Understanding and Coping with Common Labor and Delivery Complications

Even if your pregnancy has been smooth sailing, complications can still arise during labor and delivery. While this may sound scary, being informed about potential issues and how to handle them can help you feel more prepared and confident. In this article, we'll discuss the most common labor and delivery complications, their symptoms, and what you can do to prevent and manage them.

Preterm Labor and Premature Delivery

One of the most significant risks for babies is being born too early, before their bodies are fully developed. Preterm labor occurs when contractions start before 37 weeks of pregnancy. Symptoms include:

  • Regular contractions occurring less than 10 minutes apart

  • Menstrual-like cramps (different from Braxton Hicks contractions)

  • Low backache or pelvic pressure

  • Abdominal cramps, gas, or diarrhea accompanied by contractions

  • Vaginal spotting or bleeding

  • Changes in vaginal discharge, especially a sudden gush or leak of fluid

If you experience any of these symptoms, contact your doctor immediately. Medications and other treatments can help stop preterm labor, and intensive care can support premature babies.

Abnormal Presentation

Ideally, babies should be positioned head-down, facing the mother's back, with their chin tucked and the back of their head ready to enter the birth canal. However, some babies present in less optimal positions, such as:

  • Breech presentation (buttocks or feet pointing down)

  • Transverse lie (baby lying horizontally)

  • Cephalopelvic disproportion (baby's head too large to fit through the pelvis)

  • Occiput posterior (baby facing the mother's abdomen)

Abnormal presentations can lead to longer, more painful labors and increase the risk of injuries to the mother and baby. Your doctor may attempt to manually rotate the baby using a technique called external cephalic version or, if necessary, perform a cesarean section (C-section).

Umbilical Cord Issues

The umbilical cord is the baby's lifeline, providing oxygen and nutrients. Sometimes, the cord can slip through the cervix before the baby (prolapse) or become compressed during labor, reducing blood flow to the baby. Signs of umbilical cord prolapse include feeling the cord in the birth canal or seeing it protrude from the vagina.
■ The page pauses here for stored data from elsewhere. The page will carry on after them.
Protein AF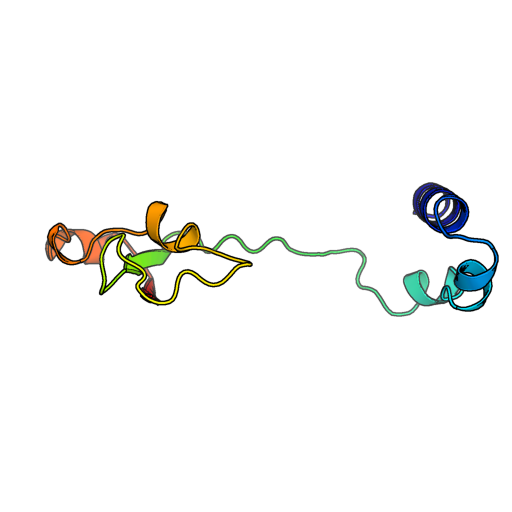-K2C5R1-F1 (afdb_monomer)

Secondary structure (DSSP, 8-state):
-HHHHHHHHHHS-HHHHTTSPPTTHHHHS--S-------TTEEEEETTTT--SS--TTTTTGGGGGSEEGGG--GGGGGG-SEEEEE--

Structure (mmCIF, N/CA/C/O backbone):
data_AF-K2C5R1-F1
#
_entry.id   AF-K2C5R1-F1
#
loop_
_atom_site.group_PDB
_atom_site.id
_atom_site.type_symbol
_atom_site.label_atom_id
_atom_site.label_alt_id
_atom_site.label_comp_id
_atom_site.label_asym_id
_atom_site.label_entity_id
_atom_site.label_seq_id
_atom_site.pdbx_PDB_ins_code
_atom_site.Cartn_x
_atom_site.Cartn_y
_atom_site.Cartn_z
_atom_site.occupancy
_atom_site.B_iso_or_equiv
_atom_site.auth_seq_id
_atom_site.auth_comp_id
_atom_site.auth_asym_id
_atom_site.auth_atom_id
_atom_site.pdbx_PDB_model_num
ATOM 1 N N . MET A 1 1 ? -2.171 0.569 -31.944 1.00 71.25 1 MET A N 1
ATOM 2 C CA . MET A 1 1 ? -1.089 -0.310 -31.437 1.00 71.25 1 MET A CA 1
ATOM 3 C C . MET A 1 1 ? 0.123 -0.354 -32.360 1.00 71.25 1 MET A C 1
ATOM 5 O O . MET A 1 1 ? 1.216 -0.188 -31.844 1.00 71.25 1 MET A O 1
ATOM 9 N N . GLN A 1 2 ? -0.028 -0.501 -33.684 1.00 78.88 2 GLN A N 1
ATOM 10 C CA . GLN A 1 2 ? 1.117 -0.456 -34.618 1.00 78.88 2 GLN A CA 1
ATOM 11 C C . GLN A 1 2 ? 1.942 0.836 -34.511 1.00 78.88 2 GLN A C 1
ATOM 13 O O . GLN A 1 2 ? 3.164 0.771 -34.455 1.00 78.88 2 GLN A O 1
ATOM 18 N N . THR A 1 3 ? 1.282 1.993 -34.395 1.00 83.69 3 THR A N 1
ATOM 19 C CA . THR A 1 3 ? 1.954 3.291 -34.206 1.00 83.69 3 THR A CA 1
ATOM 20 C C . THR A 1 3 ? 2.791 3.326 -32.924 1.00 83.69 3 THR A C 1
ATOM 22 O O . THR A 1 3 ? 3.974 3.633 -32.981 1.00 83.69 3 THR A O 1
ATOM 25 N N . LEU A 1 4 ? 2.218 2.898 -31.791 1.00 81.06 4 LEU A N 1
ATOM 26 C CA . LEU A 1 4 ? 2.920 2.809 -30.505 1.00 81.06 4 LEU A CA 1
ATOM 27 C C . LEU A 1 4 ? 4.105 1.829 -30.558 1.00 81.06 4 LEU A C 1
ATOM 29 O O . LEU A 1 4 ? 5.162 2.111 -30.008 1.00 81.06 4 LEU A O 1
ATOM 33 N N . TYR A 1 5 ? 3.953 0.686 -31.232 1.00 87.06 5 TYR A N 1
ATOM 34 C CA . TYR A 1 5 ? 5.052 -0.262 -31.421 1.00 87.06 5 TYR A CA 1
ATOM 35 C C . TYR A 1 5 ? 6.204 0.355 -32.222 1.00 87.06 5 TYR A C 1
ATOM 37 O O . TYR A 1 5 ? 7.357 0.236 -31.816 1.00 87.06 5 TYR A O 1
ATOM 45 N N . ALA A 1 6 ? 5.905 1.054 -33.321 1.00 90.31 6 ALA A N 1
ATOM 46 C CA . ALA A 1 6 ? 6.917 1.733 -34.126 1.00 90.31 6 ALA A CA 1
ATOM 47 C C . ALA A 1 6 ? 7.634 2.840 -33.333 1.00 90.31 6 ALA A C 1
ATOM 49 O O . ALA A 1 6 ? 8.859 2.947 -33.397 1.00 90.31 6 ALA A O 1
ATOM 50 N N . GLU A 1 7 ? 6.892 3.615 -32.539 1.00 91.88 7 GLU A N 1
ATOM 51 C CA . GLU A 1 7 ? 7.448 4.633 -31.642 1.00 91.88 7 GLU A CA 1
ATOM 52 C C . GLU A 1 7 ? 8.393 4.012 -30.605 1.00 91.88 7 GLU A C 1
ATOM 54 O O . GLU A 1 7 ? 9.547 4.432 -30.498 1.00 91.88 7 GLU A O 1
ATOM 59 N N . LEU A 1 8 ? 7.957 2.960 -29.904 1.00 88.00 8 LEU A N 1
ATOM 60 C CA . LEU A 1 8 ? 8.776 2.245 -28.919 1.00 88.00 8 LEU A CA 1
ATOM 61 C C . LEU A 1 8 ? 10.029 1.628 -29.553 1.00 88.00 8 LEU A C 1
ATOM 63 O O . LEU A 1 8 ? 11.119 1.745 -28.998 1.00 88.00 8 LEU A O 1
ATOM 67 N N . LEU A 1 9 ? 9.905 1.025 -30.736 1.00 91.50 9 LEU A N 1
ATOM 68 C CA . LEU A 1 9 ? 11.033 0.439 -31.460 1.00 91.50 9 LEU A CA 1
ATOM 69 C C . LEU A 1 9 ? 12.044 1.508 -31.900 1.00 91.50 9 LEU A C 1
ATOM 71 O O . LEU A 1 9 ? 13.255 1.282 -31.857 1.00 91.50 9 LEU A O 1
ATOM 75 N N . SER A 1 10 ? 11.562 2.692 -32.288 1.00 93.06 10 SER A N 1
ATOM 76 C CA . SER A 1 10 ? 12.420 3.820 -32.662 1.00 93.06 10 SER A CA 1
ATOM 77 C C . SER A 1 10 ? 13.200 4.385 -31.470 1.00 93.06 10 SER A C 1
ATOM 79 O O . SER A 1 10 ? 14.360 4.770 -31.639 1.00 93.06 10 SER A O 1
ATOM 81 N N . ALA A 1 11 ? 12.604 4.348 -30.272 1.00 93.50 11 ALA A N 1
ATOM 82 C CA . ALA A 1 11 ? 13.218 4.784 -29.020 1.00 93.50 11 ALA A CA 1
ATOM 83 C C . ALA A 1 11 ? 14.310 3.824 -28.509 1.00 93.50 11 ALA A C 1
ATOM 85 O O . ALA A 1 11 ? 15.150 4.220 -27.700 1.00 93.50 11 ALA A O 1
ATOM 86 N N . LEU A 1 12 ? 14.335 2.574 -28.987 1.00 92.06 12 LEU A N 1
ATOM 87 C CA . LEU A 1 12 ? 15.399 1.620 -28.676 1.00 92.06 12 LEU A CA 1
ATOM 88 C C . LEU A 1 12 ? 16.677 1.923 -29.467 1.00 92.06 12 LEU A C 1
ATOM 90 O O . LEU A 1 12 ? 16.647 2.323 -30.638 1.00 92.06 12 LEU A O 1
ATOM 94 N N . SER A 1 13 ? 17.822 1.649 -28.837 1.00 93.31 13 SER A N 1
ATOM 95 C CA . SER A 1 13 ? 19.124 1.712 -29.501 1.00 93.31 13 SER A CA 1
ATOM 96 C C . SER A 1 13 ? 19.214 0.680 -30.636 1.00 93.31 13 SER A C 1
ATOM 98 O O . SER A 1 13 ? 18.554 -0.362 -30.570 1.00 93.31 13 SER A O 1
ATOM 100 N N . PRO A 1 14 ? 20.052 0.906 -31.667 1.00 89.19 14 PRO A N 1
ATOM 101 C CA . PRO A 1 14 ? 20.153 -0.005 -32.811 1.00 89.19 14 PRO A CA 1
ATOM 102 C C . PRO A 1 14 ? 20.431 -1.461 -32.421 1.00 89.19 14 PRO A C 1
ATOM 104 O O . PRO A 1 14 ? 19.866 -2.373 -33.012 1.00 89.19 14 PRO A O 1
ATOM 107 N N . GLN A 1 15 ? 21.246 -1.669 -31.383 1.00 91.25 15 GLN A N 1
ATOM 108 C CA . GLN A 1 15 ? 21.603 -2.994 -30.871 1.00 91.25 15 GLN A CA 1
ATOM 109 C C . GLN A 1 15 ? 20.428 -3.707 -30.188 1.00 91.25 15 GLN A C 1
ATOM 111 O O . GLN A 1 15 ? 20.380 -4.928 -30.174 1.00 91.25 15 GLN A O 1
ATOM 116 N N . MET A 1 16 ? 19.482 -2.960 -29.613 1.00 89.06 16 MET A N 1
ATOM 117 C CA . MET A 1 16 ? 18.340 -3.523 -28.884 1.00 89.06 16 MET A CA 1
ATOM 118 C C . MET A 1 16 ? 17.127 -3.786 -29.774 1.00 89.06 16 MET A C 1
ATOM 120 O O . MET A 1 16 ? 16.266 -4.580 -29.406 1.00 89.06 16 MET A O 1
ATOM 124 N N . ARG A 1 17 ? 17.065 -3.177 -30.963 1.00 89.94 17 ARG A N 1
ATOM 125 C CA . ARG A 1 17 ? 15.963 -3.393 -31.915 1.00 89.94 17 ARG A CA 1
ATOM 126 C C . ARG A 1 17 ? 15.884 -4.835 -32.409 1.00 89.94 17 ARG A C 1
ATOM 128 O O . ARG A 1 17 ? 14.784 -5.335 -32.587 1.00 89.94 17 ARG A O 1
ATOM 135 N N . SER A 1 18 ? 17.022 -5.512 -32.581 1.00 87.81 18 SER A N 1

If you suspect umbilical cord prolapse, call an ambulance immediately and get on your hands and knees with your chest on the floor and buttocks raised to reduce pressure on the cord. At the hospital, an emergency C-section will be performed.

Postpartum Hemorrhage

Excessive bleeding from the uterus, cervix, or vagina after delivery is called postpartum hemorrhage. This can occur when the uterus doesn't contract properly after the placenta detaches or due to lacerations. Your medical team will closely monitor you and provide appropriate treatment if needed.

Preventing Labor and Delivery Complications

While not all complications can be avoided, there are steps you can take to promote a healthier pregnancy and delivery:

  • Get early and adequate prenatal care

  • Quit smoking, as it can trigger preterm labor

  • Maintain good oral hygiene to reduce the risk of gum disease and preterm birth

  • Manage stress through relaxation techniques and seeking support

  • Undergo screening tests, such as transvaginal ultrasound and fetal fibronectin testing, if you're at risk for preterm labor

Remember, your healthcare team is there to support you and ensure the safest possible delivery for you and your baby. Don't hesitate to voice any concerns or questions you may have throughout your pregnancy and childbirth journey.